Davina mengangguk dan tersenyum, ternyata pria yang tadi kelihatannya galak dan dingin ini tidak separah itu.
Apa ku bilang? Tidak separah itu? AKU TARIK KEMBALI KATA-KATAKU. AKU TARIK, PAHAM KALIAN?! AKU TARIK.
🍁🍁
6 Bulan Kemudian...
Waktu enam bulan rasanya bertahun-tahun bagi Davina, tidak ada yang mudah menurutnya. Tidak ada yang instan seperti adegan di film-film. Kai Joseph hanya baik di hari pertama mereka berkenalan.
Hari kedua, Davina merasa ia menghadapi orang yang berbeda, sama sekali berbeda.

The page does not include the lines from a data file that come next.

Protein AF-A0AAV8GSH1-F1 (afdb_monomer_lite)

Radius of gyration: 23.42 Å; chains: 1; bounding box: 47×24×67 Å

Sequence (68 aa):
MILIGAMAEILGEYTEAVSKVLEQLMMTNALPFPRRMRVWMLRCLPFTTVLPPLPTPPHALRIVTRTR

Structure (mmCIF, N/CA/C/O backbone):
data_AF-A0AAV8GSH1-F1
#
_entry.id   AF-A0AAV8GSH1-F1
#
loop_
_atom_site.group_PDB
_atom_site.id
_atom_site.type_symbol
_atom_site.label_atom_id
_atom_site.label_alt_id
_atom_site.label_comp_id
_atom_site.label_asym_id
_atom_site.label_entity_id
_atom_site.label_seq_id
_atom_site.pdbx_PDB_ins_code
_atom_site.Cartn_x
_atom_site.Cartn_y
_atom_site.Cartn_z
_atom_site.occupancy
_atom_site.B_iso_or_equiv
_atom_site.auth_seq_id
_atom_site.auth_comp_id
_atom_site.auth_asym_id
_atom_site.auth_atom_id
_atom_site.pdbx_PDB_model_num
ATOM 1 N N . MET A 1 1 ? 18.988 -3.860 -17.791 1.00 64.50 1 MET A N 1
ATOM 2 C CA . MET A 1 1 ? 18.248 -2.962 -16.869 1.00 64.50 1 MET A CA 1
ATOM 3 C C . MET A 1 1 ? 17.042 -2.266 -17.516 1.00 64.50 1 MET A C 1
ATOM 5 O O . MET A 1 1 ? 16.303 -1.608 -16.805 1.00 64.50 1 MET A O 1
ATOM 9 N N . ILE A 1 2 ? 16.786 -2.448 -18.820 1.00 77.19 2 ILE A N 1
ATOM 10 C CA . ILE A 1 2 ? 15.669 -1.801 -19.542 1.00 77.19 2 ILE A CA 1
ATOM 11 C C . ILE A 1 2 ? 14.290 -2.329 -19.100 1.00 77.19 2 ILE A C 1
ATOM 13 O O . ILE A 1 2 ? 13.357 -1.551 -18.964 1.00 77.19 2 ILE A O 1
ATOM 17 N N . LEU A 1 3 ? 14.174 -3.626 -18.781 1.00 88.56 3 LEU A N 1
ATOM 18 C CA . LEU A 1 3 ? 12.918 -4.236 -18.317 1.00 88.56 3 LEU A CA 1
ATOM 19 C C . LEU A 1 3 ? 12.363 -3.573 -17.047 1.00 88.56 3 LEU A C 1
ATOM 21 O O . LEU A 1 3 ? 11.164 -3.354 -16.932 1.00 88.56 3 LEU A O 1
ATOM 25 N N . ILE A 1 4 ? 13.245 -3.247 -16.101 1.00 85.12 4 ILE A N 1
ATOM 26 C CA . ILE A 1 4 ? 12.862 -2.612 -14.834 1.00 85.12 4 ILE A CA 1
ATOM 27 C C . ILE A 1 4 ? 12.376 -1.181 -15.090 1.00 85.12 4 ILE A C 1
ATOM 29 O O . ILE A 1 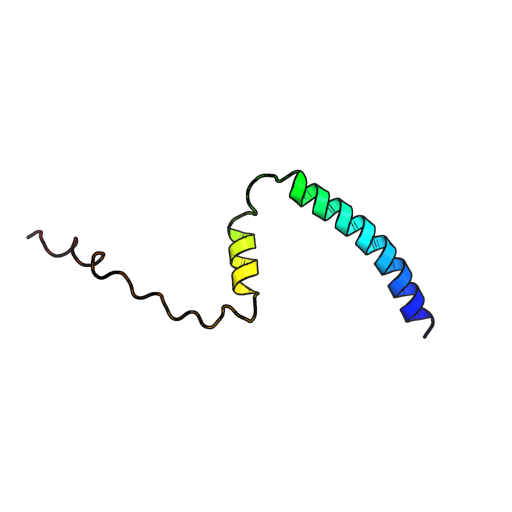4 ? 11.389 -0.768 -14.494 1.00 85.12 4 ILE A O 1
ATOM 33 N N . GLY A 1 5 ? 13.026 -0.455 -16.007 1.00 82.75 5 GLY A N 1
ATOM 34 C CA . GLY A 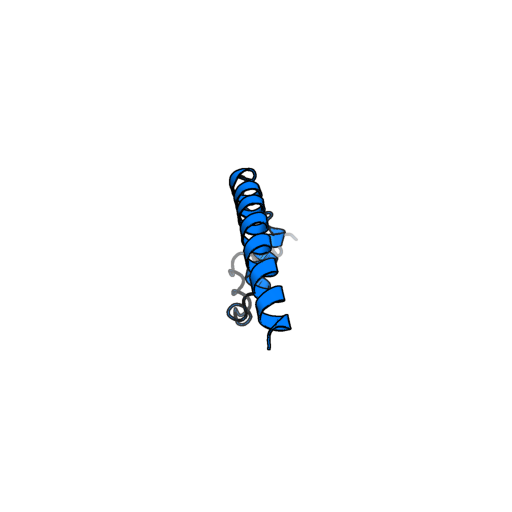1 5 ? 12.593 0.880 -16.427 1.00 82.75 5 GLY A CA 1
ATOM 35 C C . GLY A 1 5 ? 11.203 0.864 -17.061 1.00 82.75 5 GLY A C 1
ATOM 36 O O . GLY A 1 5 ? 10.340 1.620 -16.637 1.00 82.75 5 GLY A O 1
ATOM 37 N N . ALA A 1 6 ? 10.954 -0.071 -17.982 1.00 84.50 6 ALA A N 1
ATOM 38 C CA . ALA A 1 6 ? 9.647 -0.219 -18.621 1.00 84.50 6 ALA A CA 1
ATOM 39 C C . ALA A 1 6 ? 8.542 -0.597 -17.617 1.00 84.50 6 ALA A C 1
ATOM 41 O O . ALA A 1 6 ? 7.445 -0.051 -17.658 1.00 84.50 6 ALA A O 1
ATOM 42 N N . MET A 1 7 ? 8.833 -1.499 -16.671 1.00 87.50 7 MET A N 1
ATOM 43 C CA . MET A 1 7 ? 7.883 -1.845 -15.608 1.00 87.50 7 MET A CA 1
ATOM 44 C C . MET A 1 7 ? 7.599 -0.658 -14.686 1.00 87.50 7 MET A C 1
ATOM 46 O O . MET A 1 7 ? 6.460 -0.488 -14.268 1.00 87.50 7 MET A O 1
ATOM 50 N N . ALA A 1 8 ? 8.602 0.167 -14.377 1.00 87.38 8 ALA A N 1
ATOM 51 C CA . ALA A 1 8 ? 8.429 1.353 -13.543 1.00 87.38 8 ALA A CA 1
ATOM 52 C C . ALA A 1 8 ? 7.611 2.449 -14.242 1.00 87.38 8 ALA A C 1
ATOM 54 O O . ALA A 1 8 ? 6.791 3.091 -13.592 1.00 87.38 8 ALA A O 1
ATOM 55 N N . GLU A 1 9 ? 7.798 2.632 -15.549 1.00 82.94 9 GLU A N 1
ATOM 56 C CA . GLU A 1 9 ? 7.035 3.581 -16.366 1.00 82.94 9 GLU A CA 1
ATOM 57 C C . GLU A 1 9 ? 5.549 3.193 -16.416 1.00 82.94 9 GLU A C 1
ATOM 59 O O . GLU A 1 9 ? 4.688 3.975 -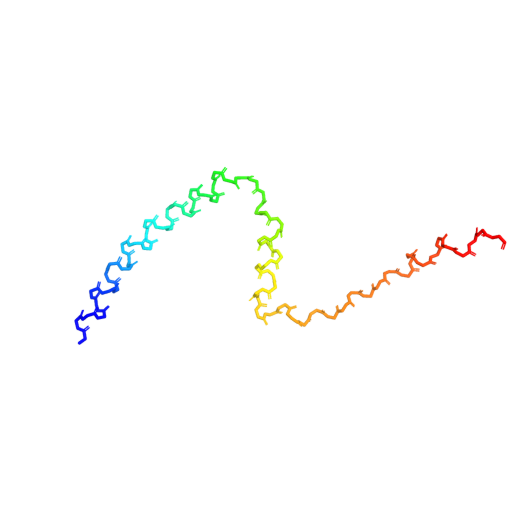16.017 1.00 82.94 9 GLU A O 1
ATOM 64 N N . ILE A 1 10 ? 5.256 1.928 -16.740 1.00 87.62 10 ILE A N 1
ATOM 65 C CA . ILE A 1 10 ? 3.885 1.388 -16.756 1.00 87.62 10 ILE A CA 1
ATOM 66 C C . ILE A 1 10 ? 3.257 1.422 -15.355 1.00 87.62 10 ILE A C 1
ATOM 68 O O . ILE A 1 10 ? 2.077 1.740 -15.191 1.00 87.62 10 ILE A O 1
ATOM 72 N N . LEU A 1 11 ? 4.036 1.098 -14.319 1.00 88.19 11 LEU A N 1
ATOM 73 C CA . LEU A 1 11 ? 3.560 1.127 -12.940 1.00 88.19 11 LEU A CA 1
ATOM 74 C C . LEU A 1 11 ? 3.275 2.557 -12.475 1.00 88.19 11 LEU A C 1
ATOM 76 O O . LEU A 1 11 ? 2.336 2.749 -11.708 1.00 88.19 11 LEU A O 1
ATOM 80 N N . GLY A 1 12 ? 4.036 3.550 -12.937 1.00 83.31 12 GLY A N 1
ATOM 81 C CA . GLY A 1 12 ? 3.800 4.963 -12.646 1.00 83.31 12 GLY A CA 1
ATOM 82 C C . GLY A 1 12 ? 2.444 5.428 -13.170 1.00 83.31 12 GLY A C 1
ATOM 83 O O . GLY A 1 12 ? 1.618 5.911 -12.394 1.00 83.31 12 GLY A O 1
ATOM 84 N N . GLU A 1 13 ? 2.177 5.183 -14.454 1.00 86.44 13 GLU A N 1
ATOM 85 C CA . GLU A 1 13 ? 0.899 5.520 -15.096 1.00 86.44 13 GLU A CA 1
ATOM 86 C C . GLU A 1 13 ? -0.282 4.783 -14.447 1.00 86.44 13 GLU A C 1
ATOM 88 O O . GLU A 1 13 ? -1.331 5.369 -14.163 1.00 86.44 13 GLU A O 1
ATOM 93 N N . TYR A 1 14 ? -0.097 3.498 -14.132 1.00 87.44 14 TYR A N 1
ATOM 94 C CA . TYR A 1 14 ? -1.106 2.704 -13.437 1.00 87.44 14 TYR A CA 1
ATOM 95 C C . TYR A 1 14 ? -1.374 3.223 -12.018 1.00 87.44 14 TYR A C 1
ATOM 97 O O . TYR A 1 14 ? -2.526 3.302 -11.589 1.00 87.44 14 TYR A O 1
ATOM 105 N N . THR A 1 15 ? -0.328 3.607 -11.285 1.00 88.69 15 THR A N 1
ATOM 106 C CA . THR A 1 15 ? -0.454 4.102 -9.909 1.00 88.69 15 THR A CA 1
ATOM 107 C C . THR A 1 15 ? -1.198 5.432 -9.865 1.00 88.69 15 THR A C 1
ATOM 109 O O . THR A 1 15 ? -1.999 5.625 -8.956 1.00 88.69 15 THR A O 1
ATOM 112 N N . GLU A 1 16 ? -1.010 6.314 -10.851 1.00 90.75 16 GLU A N 1
ATOM 113 C CA . GLU A 1 16 ? -1.758 7.575 -10.950 1.00 90.75 16 GLU A CA 1
ATOM 114 C C . GLU A 1 16 ? -3.252 7.341 -11.230 1.00 90.75 16 GLU A C 1
ATOM 116 O O . GLU A 1 16 ? -4.124 7.995 -10.651 1.00 90.75 16 GLU A O 1
ATOM 121 N N . ALA A 1 17 ? -3.580 6.374 -12.090 1.00 88.25 17 ALA A N 1
ATOM 122 C CA . ALA A 1 17 ? -4.971 5.990 -12.319 1.00 88.25 17 ALA A CA 1
ATOM 123 C C . ALA A 1 17 ? -5.599 5.400 -11.045 1.00 88.25 17 ALA A C 1
ATOM 125 O O . ALA A 1 17 ? -6.702 5.784 -10.647 1.00 88.25 17 ALA A O 1
ATOM 126 N N . VAL A 1 18 ? -4.876 4.508 -10.363 1.00 88.06 18 VAL A N 1
ATOM 127 C CA . VAL A 1 18 ? -5.317 3.902 -9.103 1.00 88.06 18 VAL A CA 1
ATOM 128 C C . VAL A 1 18 ? -5.449 4.942 -7.993 1.00 88.06 18 VAL A C 1
ATOM 130 O O . VAL A 1 18 ? -6.406 4.863 -7.226 1.00 88.06 18 VAL A O 1
ATOM 133 N N . SER A 1 19 ? -4.552 5.927 -7.902 1.00 85.19 19 SER A N 1
ATOM 134 C CA . SER A 1 19 ? -4.615 6.966 -6.870 1.00 85.19 19 SER A CA 1
ATOM 135 C C . SER A 1 19 ? -5.854 7.834 -7.042 1.00 85.19 19 SER A C 1
ATOM 137 O O . SER A 1 19 ? -6.562 8.055 -6.068 1.00 85.19 19 SER A O 1
ATOM 139 N N . LYS A 1 20 ? -6.189 8.231 -8.275 1.00 86.00 20 LYS A N 1
ATOM 140 C CA . LYS A 1 20 ? -7.411 8.995 -8.573 1.00 86.00 20 LYS A CA 1
ATOM 141 C C . LYS A 1 20 ? -8.670 8.208 -8.229 1.00 86.00 20 LYS A C 1
ATOM 143 O O . LYS A 1 20 ? -9.579 8.748 -7.606 1.00 86.00 20 LYS A O 1
ATOM 148 N N . VAL A 1 21 ? -8.713 6.922 -8.576 1.00 86.00 21 VAL A N 1
ATOM 149 C CA . VAL A 1 21 ? -9.837 6.041 -8.221 1.00 86.00 21 VAL A CA 1
ATOM 150 C C . VAL A 1 21 ? -9.931 5.860 -6.707 1.00 86.00 21 VAL A C 1
ATOM 152 O O . VAL A 1 21 ? -11.027 5.874 -6.150 1.00 86.00 21 VAL A O 1
ATOM 155 N N . LEU A 1 22 ? -8.798 5.718 -6.019 1.00 81.69 22 LEU A N 1
ATOM 156 C CA . LEU A 1 22 ? -8.750 5.583 -4.568 1.00 81.69 22 LEU A CA 1
ATOM 157 C C . LEU A 1 22 ? -9.193 6.873 -3.874 1.00 81.69 22 LEU A C 1
ATOM 159 O O . LEU A 1 22 ? -9.999 6.809 -2.953 1.00 81.69 22 LEU A O 1
ATOM 163 N N . GLU A 1 23 ? -8.725 8.032 -4.332 1.00 79.44 23 GLU A N 1
ATOM 164 C CA . GLU A 1 23 ? -9.151 9.352 -3.866 1.00 79.44 23 GLU A CA 1
ATOM 165 C C . GLU A 1 23 ? -10.640 9.560 -4.097 1.00 79.44 23 GLU A C 1
ATOM 167 O O . GLU A 1 23 ? -11.336 9.966 -3.175 1.00 79.44 23 GLU A O 1
ATOM 172 N N . GLN A 1 24 ? -11.158 9.205 -5.275 1.00 79.50 24 GLN A N 1
ATOM 173 C CA . GLN A 1 24 ? -12.592 9.216 -5.541 1.00 79.50 24 GLN A CA 1
ATOM 174 C C . GLN A 1 24 ? -13.334 8.269 -4.607 1.00 79.50 24 GLN A C 1
ATOM 176 O O . GLN A 1 24 ? -14.378 8.643 -4.092 1.00 79.50 24 GLN A O 1
ATOM 181 N N . LEU A 1 25 ? -12.814 7.077 -4.325 1.00 75.19 25 LEU A N 1
ATOM 182 C CA . LEU A 1 25 ? -13.426 6.150 -3.378 1.00 75.19 25 LEU A CA 1
ATOM 183 C C . LEU A 1 25 ? -13.383 6.698 -1.942 1.00 75.19 25 LEU A C 1
ATOM 185 O O . LEU A 1 25 ? -14.308 6.457 -1.177 1.00 75.19 25 LEU A O 1
ATOM 189 N N . MET A 1 26 ? -12.362 7.474 -1.582 1.00 69.75 26 MET A N 1
ATOM 190 C CA . MET A 1 26 ? -12.249 8.135 -0.277 1.00 69.75 26 MET A CA 1
ATOM 191 C C . MET A 1 26 ? -13.165 9.358 -0.164 1.00 69.75 26 MET A C 1
ATOM 193 O O . MET A 1 26 ? -13.821 9.535 0.857 1.00 69.75 26 MET A O 1
ATOM 197 N N . MET A 1 27 ? -13.241 10.183 -1.211 1.00 68.31 27 MET A N 1
ATOM 198 C CA . MET A 1 27 ? -14.093 11.374 -1.284 1.00 68.31 27 MET A CA 1
ATOM 199 C C . MET A 1 27 ? -15.573 11.013 -1.421 1.00 68.31 27 MET A C 1
ATOM 201 O O . MET A 1 27 ? -16.413 11.603 -0.749 1.00 68.31 27 MET A O 1
ATOM 205 N N . THR A 1 28 ? -15.901 10.033 -2.269 1.00 66.94 28 THR A N 1
ATOM 206 C CA . THR A 1 28 ? -17.276 9.534 -2.468 1.00 66.94 28 THR A CA 1
ATOM 207 C C . THR A 1 28 ? -17.788 8.872 -1.197 1.00 66.94 28 THR A C 1
ATOM 209 O O . THR A 1 28 ? -18.957 8.995 -0.844 1.00 66.94 28 THR A O 1
ATOM 212 N N . ASN A 1 29 ? -16.897 8.206 -0.464 1.00 58.62 29 ASN A N 1
ATOM 213 C CA . ASN A 1 29 ? -17.199 7.587 0.811 1.00 58.62 29 ASN A CA 1
ATOM 214 C C . ASN A 1 29 ? -16.853 8.560 1.947 1.00 58.62 29 ASN A C 1
ATOM 216 O O . ASN A 1 29 ? -16.108 8.227 2.864 1.00 58.62 29 ASN A O 1
ATOM 220 N N . ALA A 1 30 ? -17.460 9.752 1.926 1.00 55.03 30 ALA A N 1
ATOM 221 C CA . ALA A 1 30 ? -17.486 10.716 3.033 1.00 55.03 30 ALA A CA 1
ATOM 222 C C . ALA A 1 30 ? -18.155 10.165 4.319 1.00 55.03 30 ALA A C 1
ATOM 224 O O . ALA A 1 30 ? -18.505 10.916 5.230 1.00 55.03 30 ALA A O 1
ATOM 225 N N . LEU A 1 31 ? -18.343 8.846 4.413 1.00 58.53 31 LEU A N 1
ATOM 226 C CA . LEU A 1 31 ? -18.598 8.138 5.649 1.00 58.53 31 LEU A CA 1
ATOM 227 C C . LEU A 1 31 ? -17.277 7.590 6.198 1.00 58.53 31 LEU A C 1
ATOM 229 O O . LEU A 1 31 ? -16.467 7.030 5.461 1.00 58.53 31 LEU A O 1
ATOM 233 N N . PRO A 1 32 ? -17.064 7.706 7.517 1.00 59.50 32 PRO A N 1
ATOM 234 C CA . PRO A 1 32 ? -15.813 7.342 8.156 1.00 59.50 32 PRO A CA 1
ATOM 235 C C . PRO A 1 32 ? -15.449 5.914 7.760 1.00 59.50 32 PRO A C 1
ATOM 237 O O . PRO A 1 32 ? -16.264 5.016 7.971 1.00 59.50 32 PRO A O 1
ATOM 240 N N . PHE A 1 33 ? -14.242 5.736 7.204 1.00 58.38 33 PHE A N 1
ATOM 241 C CA . PHE A 1 33 ? -13.637 4.445 6.861 1.00 58.38 33 PHE A CA 1
ATOM 242 C C . PHE A 1 3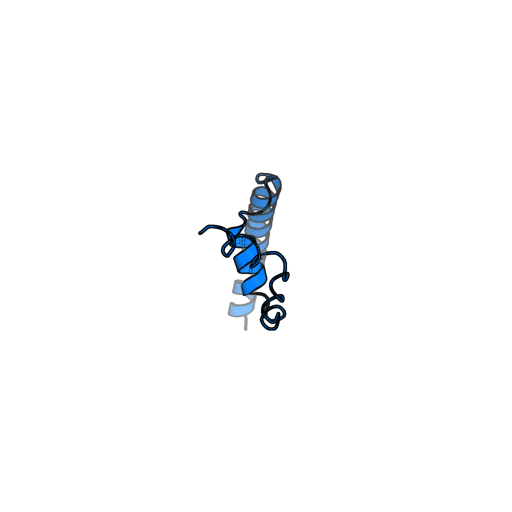3 ? -14.245 3.300 7.674 1.00 58.38 33 PHE A C 1
ATOM 244 O O . PHE A 1 33 ? -14.225 3.392 8.914 1.00 58.38 33 PHE A O 1
ATOM 251 N N . PRO A 1 34 ? -14.756 2.232 7.029 1.00 66.44 34 PRO A N 1
ATOM 252 C CA . PRO A 1 34 ? -15.448 1.159 7.724 1.00 66.44 34 PRO A CA 1
ATOM 253 C C . PRO A 1 34 ? -14.581 0.722 8.898 1.00 66.44 34 PRO A C 1
ATOM 255 O O . PRO A 1 34 ? -13.405 0.419 8.713 1.00 66.44 34 PRO A O 1
ATOM 258 N N . ARG A 1 35 ? -15.130 0.751 10.122 1.00 62.41 35 ARG A N 1
ATOM 259 C CA . ARG A 1 35 ? -14.374 0.551 11.380 1.00 62.41 35 ARG A CA 1
ATOM 260 C C . ARG A 1 35 ? -13.413 -0.639 11.317 1.00 62.41 35 ARG A C 1
ATOM 262 O O . ARG A 1 35 ? -12.346 -0.596 11.915 1.00 62.41 35 ARG A O 1
ATOM 269 N N . ARG A 1 36 ? -13.776 -1.664 10.540 1.00 61.84 36 ARG A N 1
ATOM 270 C CA . ARG A 1 36 ? -12.928 -2.807 10.197 1.00 61.84 36 ARG A CA 1
ATOM 271 C C . ARG A 1 36 ? -11.599 -2.369 9.575 1.00 61.84 36 ARG A C 1
ATOM 273 O O . ARG A 1 36 ? -10.568 -2.704 10.130 1.00 61.84 36 ARG A O 1
ATOM 280 N N . MET A 1 37 ? -11.594 -1.571 8.512 1.00 70.12 37 MET A N 1
ATOM 281 C CA . MET A 1 37 ? -10.374 -1.078 7.861 1.00 70.12 37 MET A CA 1
ATOM 282 C C . MET A 1 37 ? -9.515 -0.218 8.797 1.00 70.12 37 MET A C 1
ATOM 284 O O . MET A 1 37 ? -8.297 -0.332 8.765 1.00 70.12 37 MET A O 1
ATOM 288 N N . ARG A 1 38 ? -10.131 0.560 9.700 1.00 72.88 38 ARG A N 1
ATOM 289 C CA . ARG A 1 38 ? -9.400 1.306 10.740 1.00 72.88 38 ARG A CA 1
ATOM 290 C C . ARG A 1 38 ? -8.729 0.379 11.754 1.00 72.88 38 ARG A C 1
ATOM 292 O O . ARG A 1 38 ? -7.575 0.598 12.097 1.00 72.88 38 ARG A O 1
ATOM 299 N N . VAL A 1 39 ? -9.429 -0.660 12.213 1.00 69.25 39 VAL A N 1
ATOM 300 C CA . VAL A 1 39 ? -8.862 -1.691 13.101 1.00 69.25 39 VAL A CA 1
ATOM 301 C C . VAL A 1 39 ? -7.751 -2.461 12.394 1.00 69.25 39 VAL A C 1
ATOM 303 O O . VAL A 1 39 ? -6.727 -2.738 13.004 1.00 69.25 39 VAL A O 1
ATOM 306 N N . TRP A 1 40 ? -7.920 -2.764 11.109 1.00 70.62 40 TRP A N 1
ATOM 307 C CA . TRP A 1 40 ? -6.890 -3.399 10.296 1.00 70.62 40 TRP A CA 1
ATOM 308 C C . TRP A 1 40 ? -5.666 -2.491 10.122 1.00 70.62 40 TRP A C 1
ATOM 310 O O . TRP A 1 40 ? -4.569 -2.942 10.411 1.00 70.62 40 TRP A O 1
ATOM 320 N N . MET A 1 41 ? -5.826 -1.208 9.777 1.00 72.00 41 MET A N 1
ATOM 321 C CA . MET A 1 41 ? -4.719 -0.237 9.738 1.00 72.00 41 MET A CA 1
ATOM 322 C C . MET A 1 41 ? -4.006 -0.129 11.086 1.00 72.00 41 MET A C 1
ATOM 324 O O . MET A 1 41 ? -2.786 -0.227 11.142 1.00 72.00 41 MET A O 1
ATOM 328 N N . LEU A 1 42 ? -4.761 0.020 12.177 1.00 72.88 42 LEU A N 1
ATOM 329 C CA . LEU A 1 42 ? -4.203 0.080 13.527 1.00 72.88 42 LEU A CA 1
ATOM 330 C C . LEU A 1 42 ? -3.495 -1.219 13.918 1.00 72.88 42 LEU A C 1
ATOM 332 O O . LEU A 1 42 ? -2.512 -1.141 14.635 1.00 72.88 42 LEU A O 1
ATOM 336 N N . ARG A 1 43 ? -3.953 -2.391 13.465 1.00 67.12 43 ARG A N 1
ATOM 337 C CA . ARG A 1 43 ? -3.325 -3.696 13.743 1.00 67.12 43 ARG A CA 1
ATOM 338 C C . ARG A 1 43 ? -2.100 -3.968 12.869 1.00 67.12 43 ARG A C 1
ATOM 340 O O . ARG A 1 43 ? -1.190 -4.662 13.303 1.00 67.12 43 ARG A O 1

Ia dibentak-bentak oleh Kai didepan pasien dan dokter lainnya karena salah membawa ukuran kain kasa.
"Kan masih bisa dipakai juga dok."
"APA? MASIH BISA KAMU BILANG? MASIH BISA? BEDA UKURAN BEDA EFISIENSI WAKTU PEMASANGAN DAN PENYEMBUHANNYA DOKTER DAVINA...! KAMU MAU MENOLONG ATAU CUMA MAU PAMER DISINI?!!".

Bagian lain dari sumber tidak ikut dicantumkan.